== SUPPLIED DATA ==
__________________________________________________
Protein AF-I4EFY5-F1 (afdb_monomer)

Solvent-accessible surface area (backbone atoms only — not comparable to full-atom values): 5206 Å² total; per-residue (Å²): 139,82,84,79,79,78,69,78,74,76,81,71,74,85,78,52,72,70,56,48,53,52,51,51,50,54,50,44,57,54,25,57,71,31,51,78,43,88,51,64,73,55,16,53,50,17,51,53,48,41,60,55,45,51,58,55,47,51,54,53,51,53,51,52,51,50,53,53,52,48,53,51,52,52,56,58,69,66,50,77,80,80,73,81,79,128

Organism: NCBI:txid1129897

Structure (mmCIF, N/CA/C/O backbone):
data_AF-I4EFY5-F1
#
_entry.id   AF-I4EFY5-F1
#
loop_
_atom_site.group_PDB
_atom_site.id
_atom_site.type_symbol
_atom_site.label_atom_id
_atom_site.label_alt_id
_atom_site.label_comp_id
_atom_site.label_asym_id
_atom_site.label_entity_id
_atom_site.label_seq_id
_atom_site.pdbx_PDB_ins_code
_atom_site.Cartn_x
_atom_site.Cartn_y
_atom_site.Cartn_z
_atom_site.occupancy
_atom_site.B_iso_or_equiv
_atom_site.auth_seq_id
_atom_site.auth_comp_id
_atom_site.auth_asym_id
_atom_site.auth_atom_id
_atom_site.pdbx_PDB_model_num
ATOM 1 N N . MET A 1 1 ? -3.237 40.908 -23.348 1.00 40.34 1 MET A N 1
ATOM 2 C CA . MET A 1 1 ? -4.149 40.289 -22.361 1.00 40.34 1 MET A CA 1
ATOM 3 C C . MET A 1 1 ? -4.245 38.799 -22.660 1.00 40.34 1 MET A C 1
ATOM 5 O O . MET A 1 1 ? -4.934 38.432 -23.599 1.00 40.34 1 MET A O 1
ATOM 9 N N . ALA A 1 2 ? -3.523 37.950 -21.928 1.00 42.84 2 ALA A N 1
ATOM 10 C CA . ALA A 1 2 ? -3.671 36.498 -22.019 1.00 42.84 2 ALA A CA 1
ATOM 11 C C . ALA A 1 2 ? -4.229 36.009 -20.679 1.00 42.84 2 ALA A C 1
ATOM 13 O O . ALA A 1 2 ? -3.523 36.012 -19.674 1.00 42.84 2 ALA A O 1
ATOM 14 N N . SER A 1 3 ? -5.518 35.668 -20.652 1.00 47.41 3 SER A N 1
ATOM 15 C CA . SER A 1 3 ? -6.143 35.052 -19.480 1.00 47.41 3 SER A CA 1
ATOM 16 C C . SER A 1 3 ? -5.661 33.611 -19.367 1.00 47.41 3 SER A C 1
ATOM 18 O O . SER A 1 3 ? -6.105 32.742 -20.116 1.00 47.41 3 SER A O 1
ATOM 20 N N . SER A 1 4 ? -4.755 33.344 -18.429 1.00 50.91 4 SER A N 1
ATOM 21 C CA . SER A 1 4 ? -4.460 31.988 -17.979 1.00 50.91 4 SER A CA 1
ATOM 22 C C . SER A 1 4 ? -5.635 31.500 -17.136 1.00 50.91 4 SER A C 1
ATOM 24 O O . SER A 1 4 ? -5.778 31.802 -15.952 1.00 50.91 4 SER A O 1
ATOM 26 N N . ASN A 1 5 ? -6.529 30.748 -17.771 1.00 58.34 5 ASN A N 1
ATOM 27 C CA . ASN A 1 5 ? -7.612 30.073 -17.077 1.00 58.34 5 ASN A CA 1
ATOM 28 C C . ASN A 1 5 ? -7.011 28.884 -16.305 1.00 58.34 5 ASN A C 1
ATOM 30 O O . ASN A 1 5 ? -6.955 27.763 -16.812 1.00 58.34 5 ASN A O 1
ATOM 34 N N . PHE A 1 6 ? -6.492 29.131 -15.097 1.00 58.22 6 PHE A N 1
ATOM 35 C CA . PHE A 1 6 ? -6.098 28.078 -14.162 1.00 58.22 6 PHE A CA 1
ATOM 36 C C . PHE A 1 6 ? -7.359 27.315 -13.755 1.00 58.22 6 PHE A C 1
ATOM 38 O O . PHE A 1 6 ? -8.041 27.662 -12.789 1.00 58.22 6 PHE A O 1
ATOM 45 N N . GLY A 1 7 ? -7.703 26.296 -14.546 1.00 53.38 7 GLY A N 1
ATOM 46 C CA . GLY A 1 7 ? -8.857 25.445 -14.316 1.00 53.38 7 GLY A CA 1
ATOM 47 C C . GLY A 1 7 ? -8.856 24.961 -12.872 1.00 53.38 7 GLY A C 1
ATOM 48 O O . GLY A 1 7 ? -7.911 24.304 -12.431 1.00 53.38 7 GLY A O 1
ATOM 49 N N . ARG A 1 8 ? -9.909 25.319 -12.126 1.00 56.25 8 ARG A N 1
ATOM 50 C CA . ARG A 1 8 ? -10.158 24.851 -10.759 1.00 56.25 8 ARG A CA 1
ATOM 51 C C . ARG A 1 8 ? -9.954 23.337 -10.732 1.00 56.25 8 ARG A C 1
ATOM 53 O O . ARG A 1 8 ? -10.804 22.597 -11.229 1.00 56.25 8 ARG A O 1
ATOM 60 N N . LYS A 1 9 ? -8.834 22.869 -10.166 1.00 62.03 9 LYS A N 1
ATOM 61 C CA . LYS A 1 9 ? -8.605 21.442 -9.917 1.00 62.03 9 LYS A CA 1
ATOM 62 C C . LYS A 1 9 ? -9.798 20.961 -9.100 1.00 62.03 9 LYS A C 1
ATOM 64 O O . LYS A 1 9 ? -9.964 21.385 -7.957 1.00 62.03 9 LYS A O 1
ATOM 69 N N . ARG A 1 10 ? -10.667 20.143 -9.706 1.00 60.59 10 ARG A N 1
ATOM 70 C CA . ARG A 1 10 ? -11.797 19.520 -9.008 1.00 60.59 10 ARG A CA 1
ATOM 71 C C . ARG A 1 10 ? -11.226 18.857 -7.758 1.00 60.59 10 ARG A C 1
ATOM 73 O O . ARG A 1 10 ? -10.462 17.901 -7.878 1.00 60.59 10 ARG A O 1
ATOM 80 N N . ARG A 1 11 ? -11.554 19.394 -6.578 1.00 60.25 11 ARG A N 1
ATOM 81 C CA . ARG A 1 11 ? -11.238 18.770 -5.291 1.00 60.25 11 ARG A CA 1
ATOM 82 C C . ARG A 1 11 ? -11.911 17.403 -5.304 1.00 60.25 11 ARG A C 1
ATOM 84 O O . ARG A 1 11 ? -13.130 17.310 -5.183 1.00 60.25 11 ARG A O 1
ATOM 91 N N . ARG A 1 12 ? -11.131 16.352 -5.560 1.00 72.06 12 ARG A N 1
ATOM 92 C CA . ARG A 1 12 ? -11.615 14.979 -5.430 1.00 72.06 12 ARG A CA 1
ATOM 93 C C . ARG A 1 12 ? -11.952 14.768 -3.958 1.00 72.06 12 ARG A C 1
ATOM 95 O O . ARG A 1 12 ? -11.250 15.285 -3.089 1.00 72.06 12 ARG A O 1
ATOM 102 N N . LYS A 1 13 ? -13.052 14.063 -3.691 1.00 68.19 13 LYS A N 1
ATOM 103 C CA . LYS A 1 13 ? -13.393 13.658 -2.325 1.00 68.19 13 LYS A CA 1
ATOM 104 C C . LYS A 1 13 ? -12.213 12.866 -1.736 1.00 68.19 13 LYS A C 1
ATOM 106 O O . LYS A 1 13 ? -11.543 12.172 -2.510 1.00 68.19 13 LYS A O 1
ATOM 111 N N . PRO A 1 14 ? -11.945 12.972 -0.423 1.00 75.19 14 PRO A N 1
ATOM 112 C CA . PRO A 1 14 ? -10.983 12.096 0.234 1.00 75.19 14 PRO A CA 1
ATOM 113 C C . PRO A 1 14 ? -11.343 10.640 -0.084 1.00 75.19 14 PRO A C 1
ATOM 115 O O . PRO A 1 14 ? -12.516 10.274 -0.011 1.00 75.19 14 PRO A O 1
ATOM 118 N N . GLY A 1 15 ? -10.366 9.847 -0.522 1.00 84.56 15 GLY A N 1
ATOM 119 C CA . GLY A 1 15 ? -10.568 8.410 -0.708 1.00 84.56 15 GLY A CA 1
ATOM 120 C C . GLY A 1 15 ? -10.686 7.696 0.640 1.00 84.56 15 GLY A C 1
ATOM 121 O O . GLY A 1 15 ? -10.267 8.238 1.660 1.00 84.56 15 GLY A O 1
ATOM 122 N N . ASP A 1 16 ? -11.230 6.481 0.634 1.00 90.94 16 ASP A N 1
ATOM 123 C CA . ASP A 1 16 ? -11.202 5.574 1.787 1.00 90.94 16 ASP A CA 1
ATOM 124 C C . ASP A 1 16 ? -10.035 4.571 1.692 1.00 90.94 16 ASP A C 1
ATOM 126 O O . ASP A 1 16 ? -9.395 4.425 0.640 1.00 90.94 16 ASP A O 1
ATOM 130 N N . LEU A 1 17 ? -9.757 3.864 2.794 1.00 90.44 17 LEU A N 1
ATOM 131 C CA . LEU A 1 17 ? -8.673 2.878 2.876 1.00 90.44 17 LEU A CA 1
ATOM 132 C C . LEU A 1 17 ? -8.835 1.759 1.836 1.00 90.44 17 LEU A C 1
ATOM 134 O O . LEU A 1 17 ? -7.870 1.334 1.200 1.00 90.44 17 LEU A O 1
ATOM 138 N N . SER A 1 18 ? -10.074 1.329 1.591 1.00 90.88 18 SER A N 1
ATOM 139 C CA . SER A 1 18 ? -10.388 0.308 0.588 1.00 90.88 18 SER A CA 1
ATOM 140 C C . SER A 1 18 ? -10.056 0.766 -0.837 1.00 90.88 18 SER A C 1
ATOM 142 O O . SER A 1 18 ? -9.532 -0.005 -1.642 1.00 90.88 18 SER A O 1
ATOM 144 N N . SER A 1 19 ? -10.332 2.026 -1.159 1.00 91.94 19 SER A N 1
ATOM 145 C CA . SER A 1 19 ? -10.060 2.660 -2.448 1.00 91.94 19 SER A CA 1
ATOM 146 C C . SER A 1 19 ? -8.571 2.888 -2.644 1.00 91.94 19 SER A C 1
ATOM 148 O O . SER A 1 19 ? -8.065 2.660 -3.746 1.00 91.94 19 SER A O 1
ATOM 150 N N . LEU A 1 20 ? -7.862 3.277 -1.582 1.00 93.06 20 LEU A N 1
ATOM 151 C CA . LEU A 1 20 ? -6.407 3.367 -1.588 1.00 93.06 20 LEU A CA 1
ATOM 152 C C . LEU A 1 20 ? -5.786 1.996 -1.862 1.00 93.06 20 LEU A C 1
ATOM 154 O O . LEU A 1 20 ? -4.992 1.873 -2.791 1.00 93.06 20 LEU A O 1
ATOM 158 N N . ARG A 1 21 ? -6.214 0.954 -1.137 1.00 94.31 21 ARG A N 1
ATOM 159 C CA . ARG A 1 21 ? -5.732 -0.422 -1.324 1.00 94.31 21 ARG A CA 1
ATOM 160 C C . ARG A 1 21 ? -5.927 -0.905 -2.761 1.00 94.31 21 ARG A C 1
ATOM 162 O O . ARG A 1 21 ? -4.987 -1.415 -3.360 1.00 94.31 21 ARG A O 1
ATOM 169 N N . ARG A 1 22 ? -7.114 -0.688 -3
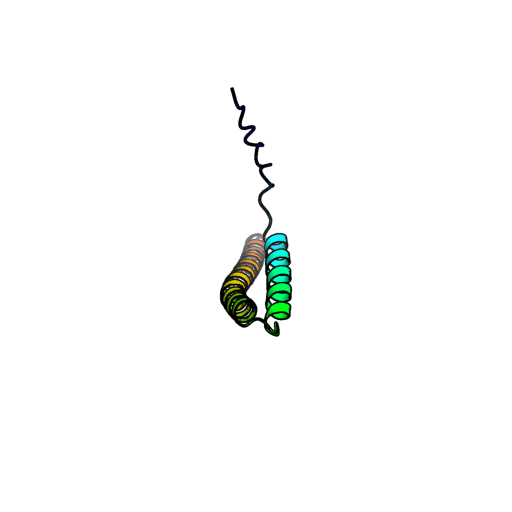.342 1.00 94.62 22 ARG A N 1
ATOM 170 C CA . ARG A 1 22 ? -7.387 -1.023 -4.754 1.00 94.62 22 ARG A CA 1
ATOM 171 C C . ARG A 1 22 ? -6.472 -0.268 -5.718 1.00 94.62 22 ARG A C 1
ATOM 173 O O . ARG A 1 22 ? -5.960 -0.861 -6.660 1.00 94.62 22 ARG A O 1
ATOM 180 N N . SER A 1 23 ? -6.267 1.027 -5.483 1.00 94.69 23 SER A N 1
ATOM 181 C CA . SER A 1 23 ? -5.446 1.871 -6.359 1.00 94.69 23 SER A CA 1
ATOM 182 C C . SER A 1 23 ? -3.966 1.490 -6.292 1.00 94.69 23 SER A C 1
ATOM 184 O O . SER A 1 23 ? -3.311 1.406 -7.327 1.00 94.69 23 SER A O 1
ATOM 186 N N . LEU A 1 24 ? -3.450 1.216 -5.090 1.00 95.94 24 LEU A N 1
ATOM 187 C CA . LEU A 1 24 ? -2.084 0.731 -4.892 1.00 95.94 24 LEU A CA 1
ATOM 188 C C . LEU A 1 24 ? -1.884 -0.633 -5.550 1.00 95.94 24 LEU A C 1
ATOM 190 O O . LEU A 1 24 ? -0.894 -0.819 -6.245 1.00 95.94 24 LEU A O 1
ATOM 194 N N
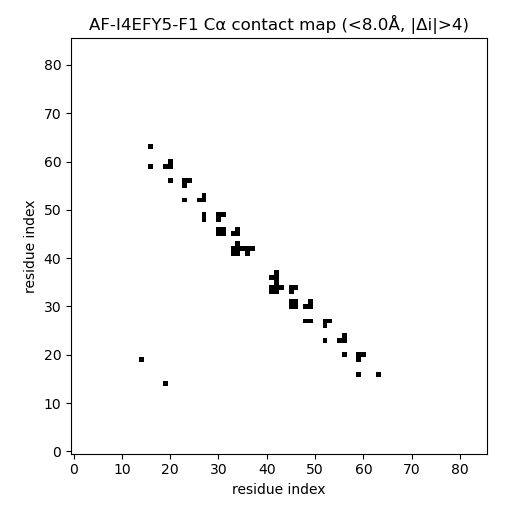 . TRP A 1 25 ? -2.841 -1.552 -5.400 1.00 97.06 25 TRP A N 1
ATOM 195 C CA . TRP A 1 25 ? -2.770 -2.859 -6.049 1.00 97.06 25 TRP A CA 1
ATOM 196 C C . TRP A 1 25 ? -2.736 -2.746 -7.576 1.00 97.06 25 TRP A C 1
ATOM 198 O O . TRP A 1 25 ? -1.888 -3.350 -8.223 1.00 97.06 25 TRP A O 1
ATOM 208 N N . ALA A 1 26 ? -3.592 -1.904 -8.161 1.00 97.12 26 ALA A N 1
ATOM 209 C CA . ALA A 1 26 ? -3.566 -1.652 -9.601 1.00 97.12 26 ALA A CA 1
ATOM 210 C C . ALA A 1 26 ? -2.219 -1.065 -10.069 1.00 97.12 26 ALA A C 1
ATOM 212 O O . ALA A 1 26 ? -1.708 -1.445 -11.124 1.00 97.12
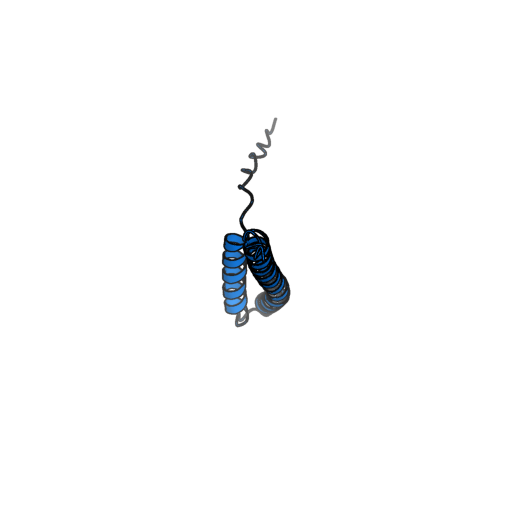 26 ALA A O 1
ATOM 213 N N . ALA A 1 27 ? -1.620 -0.168 -9.280 1.00 97.50 27 ALA A N 1
ATOM 214 C CA . ALA A 1 27 ? -0.303 0.390 -9.574 1.00 97.50 27 ALA A CA 1
ATOM 215 C C . ALA A 1 27 ? 0.815 -0.662 -9.479 1.00 97.50 27 ALA A C 1
ATOM 217 O O . ALA A 1 27 ? 1.712 -0.649 -10.316 1.00 97.50 27 ALA A O 1
ATOM 218 N N . ILE A 1 28 ? 0.739 -1.580 -8.509 1.00 97.69 28 ILE A N 1
ATOM 219 C CA . ILE A 1 28 ? 1.673 -2.707 -8.369 1.00 97.69 28 ILE A CA 1
ATOM 220 C C . ILE A 1 28 ? 1.622 -3.582 -9.619 1.00 97.69 28 ILE A C 1
ATOM 222 O O . ILE A 1 28 ? 2.651 -3.765 -10.254 1.00 97.69 28 ILE A O 1
ATOM 226 N N . LEU A 1 29 ? 0.431 -4.026 -10.032 1.00 97.75 29 LEU A N 1
ATOM 227 C CA . LEU A 1 29 ? 0.273 -4.852 -11.237 1.00 97.75 29 LEU A CA 1
ATOM 228 C C . LEU A 1 29 ? 0.784 -4.144 -12.499 1.00 97.75 2
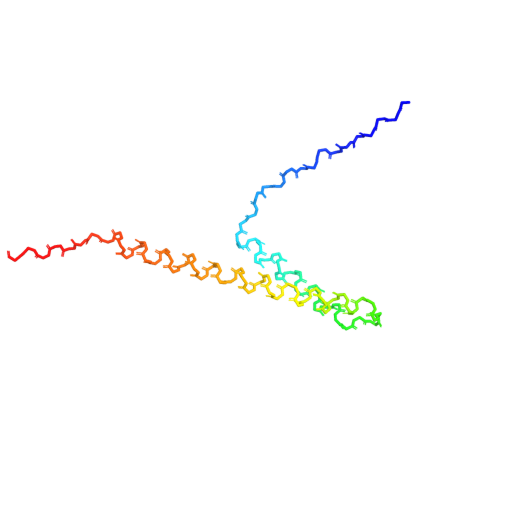9 LEU A C 1
ATOM 230 O O . LEU A 1 29 ? 1.369 -4.761 -13.384 1.00 97.75 29 LEU A O 1
ATOM 234 N N . THR A 1 30 ? 0.580 -2.827 -12.579 1.00 97.75 30 THR A N 1
ATOM 235 C CA . THR A 1 30 ? 1.093 -2.027 -13.697 1.00 97.75 30 THR A CA 1
ATOM 236 C C . THR A 1 30 ? 2.621 -1.984 -13.694 1.00 97.75 30 THR A C 1
ATOM 238 O O . THR A 1 30 ? 3.237 -2.143 -14.742 1.00 97.75 30 THR A O 1
ATOM 241 N N . ALA A 1 31 ? 3.242 -1.760 -12.534 1.00 97.88 31 ALA A N 1
ATOM 242 C CA . ALA A 1 31 ? 4.695 -1.720 -12.416 1.00 97.88 31 ALA A CA 1
ATOM 243 C C . ALA A 1 31 ? 5.320 -3.100 -12.663 1.00 97.88 31 ALA A C 1
ATOM 245 O O . ALA A 1 31 ? 6.325 -3.187 -13.357 1.00 97.88 31 ALA A O 1
ATOM 246 N N . GLU A 1 32 ? 4.696 -4.169 -12.172 1.00 97.69 32 GLU A N 1
ATOM 247 C CA . GLU A 1 32 ? 5.104 -5.551 -12.428 1.00 97.69 32 GLU A CA 1
ATOM 248 C C . GLU A 1 32 ? 5.155 -5.856 -13.929 1.00 97.69 32 GLU A C 1
ATOM 250 O O . GLU A 1 32 ? 6.174 -6.334 -14.418 1.00 97.69 32 GLU A O 1
ATOM 255 N N . GLY A 1 33 ? 4.121 -5.475 -14.687 1.00 97.56 33 GLY A N 1
ATOM 256 C CA . GLY A 1 33 ? 4.106 -5.657 -16.142 1.00 97.56 33 GLY A CA 1
ATOM 257 C C . GLY A 1 33 ? 5.205 -4.891 -16.895 1.00 97.56 33 GLY A C 1
ATOM 258 O O . GLY A 1 33 ? 5.520 -5.238 -18.028 1.00 97.56 33 GLY A O 1
ATOM 259 N N . LEU A 1 34 ? 5.805 -3.868 -16.279 1.00 98.06 34 LEU A N 1
ATOM 260 C CA . LEU A 1 34 ? 6.901 -3.077 -16.852 1.00 98.06 34 LEU A CA 1
ATOM 261 C C . LEU A 1 34 ? 8.292 -3.573 -16.422 1.00 98.06 34 LEU A C 1
ATOM 263 O O . LEU A 1 34 ? 9.302 -3.056 -16.903 1.00 98.06 34 LEU A O 1
ATOM 267 N N . CYS A 1 35 ? 8.379 -4.557 -15.522 1.00 96.69 35 CYS A N 1
ATOM 268 C CA . CYS A 1 35 ? 9.657 -5.114 -15.075 1.00 96.69 35 CYS A CA 1
ATOM 269 C C . CYS A 1 35 ? 10.383 -5.907 -16.173 1.00 96.69 35 CYS A C 1
ATOM 271 O O . CYS A 1 35 ? 11.606 -6.000 -16.128 1.00 96.69 35 CYS A O 1
ATOM 273 N N . ASP A 1 36 ? 9.663 -6.406 -17.176 1.00 95.56 36 ASP A N 1
ATOM 274 C CA . ASP A 1 36 ? 10.237 -7.148 -18.305 1.00 95.56 36 ASP A CA 1
ATOM 275 C C . ASP A 1 36 ? 10.364 -6.294 -19.580 1.00 95.56 36 ASP A C 1
ATOM 277 O O . ASP A 1 36 ? 10.622 -6.814 -20.666 1.00 95.56 36 ASP A O 1
ATOM 281 N N . ASP A 1 37 ? 10.200 -4.969 -19.468 1.00 98.00 37 ASP A N 1
ATOM 282 C CA . ASP A 1 37 ? 10.330 -4.059 -20.608 1.00 98.00 37 ASP A CA 1
ATOM 283 C C . ASP A 1 37 ? 11.751 -4.115 -21.198 1.00 98.00 37 ASP A C 1
ATOM 285 O O . ASP A 1 37 ? 12.747 -4.196 -20.467 1.00 98.00 37 ASP A O 1
ATOM 289 N N . ALA A 1 38 ? 11.855 -4.064 -22.529 1.00 97.50 38 ALA A N 1
ATOM 290 C CA . ALA A 1 38 ? 13.128 -4.098 -23.242 1.00 97.50 38 ALA A CA 1
ATOM 291 C C . ALA A 1 38 ? 14.003 -2.874 -22.913 1.00 97.50 38 ALA A C 1
ATOM 293 O O . ALA A 1 38 ? 15.228 -2.997 -22.800 1.00 97.50 38 ALA A O 1
ATOM 294 N N . ASP A 1 39 ? 13.389 -1.707 -22.697 1.00 98.25 39 ASP A N 1
ATOM 295 C CA . ASP A 1 39 ? 14.093 -0.495 -22.297 1.00 98.25 39 ASP A CA 1
ATOM 296 C C . ASP A 1 39 ? 14.533 -0.583 -20.826 1.00 98.25 39 ASP A C 1
ATOM 298 O O . ASP A 1 39 ? 13.735 -0.600 -19.883 1.00 98.25 39 ASP A O 1
ATOM 302 N N . ALA A 1 40 ? 15.851 -0.573 -20.614 1.00 98.00 40 ALA A N 1
ATOM 303 C CA . ALA A 1 40 ? 16.458 -0.598 -19.289 1.00 98.00 40 ALA A CA 1
ATOM 304 C C . ALA A 1 40 ? 15.999 0.560 -18.388 1.00 98.00 40 ALA A C 1
ATOM 306 O O . ALA A 1 40 ? 15.845 0.373 -17.180 1.00 98.00 40 ALA A O 1
ATOM 307 N N . ALA A 1 41 ? 15.749 1.745 -18.950 1.00 98.12 41 ALA A N 1
ATOM 308 C CA . ALA A 1 41 ? 15.293 2.894 -18.180 1.00 98.12 41 ALA A CA 1
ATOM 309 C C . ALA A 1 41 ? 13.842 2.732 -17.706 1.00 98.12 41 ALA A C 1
__________________________________________________
== WHAT TO WORK ON ==
All lines of the entries containing the string "backbone" must be shown in full.

== RESPONSE AREA ==
Solvent-accessible surface area (backbone atoms only — not comparable to full-atom values): 5206 Å² total; per-residue (Å²): 139,82,84,79,79,78,69,78,74,76,81,71,74,85,78,52,72,70,56,48,53,52,51,51,50,54,50,44,57,54,25,57,71,31,51,78,43,88,51,64,73,55,16,53,50,17,51,53,48,41,60,55,45,51,58,55,47,51,54,53,51,53,51,52,51,50,53,53,52,48,53,51,52,52,56,58,69,66,50,77,80,80,73,81,79,128
Structure (mmCIF, N/CA/C/O backbone):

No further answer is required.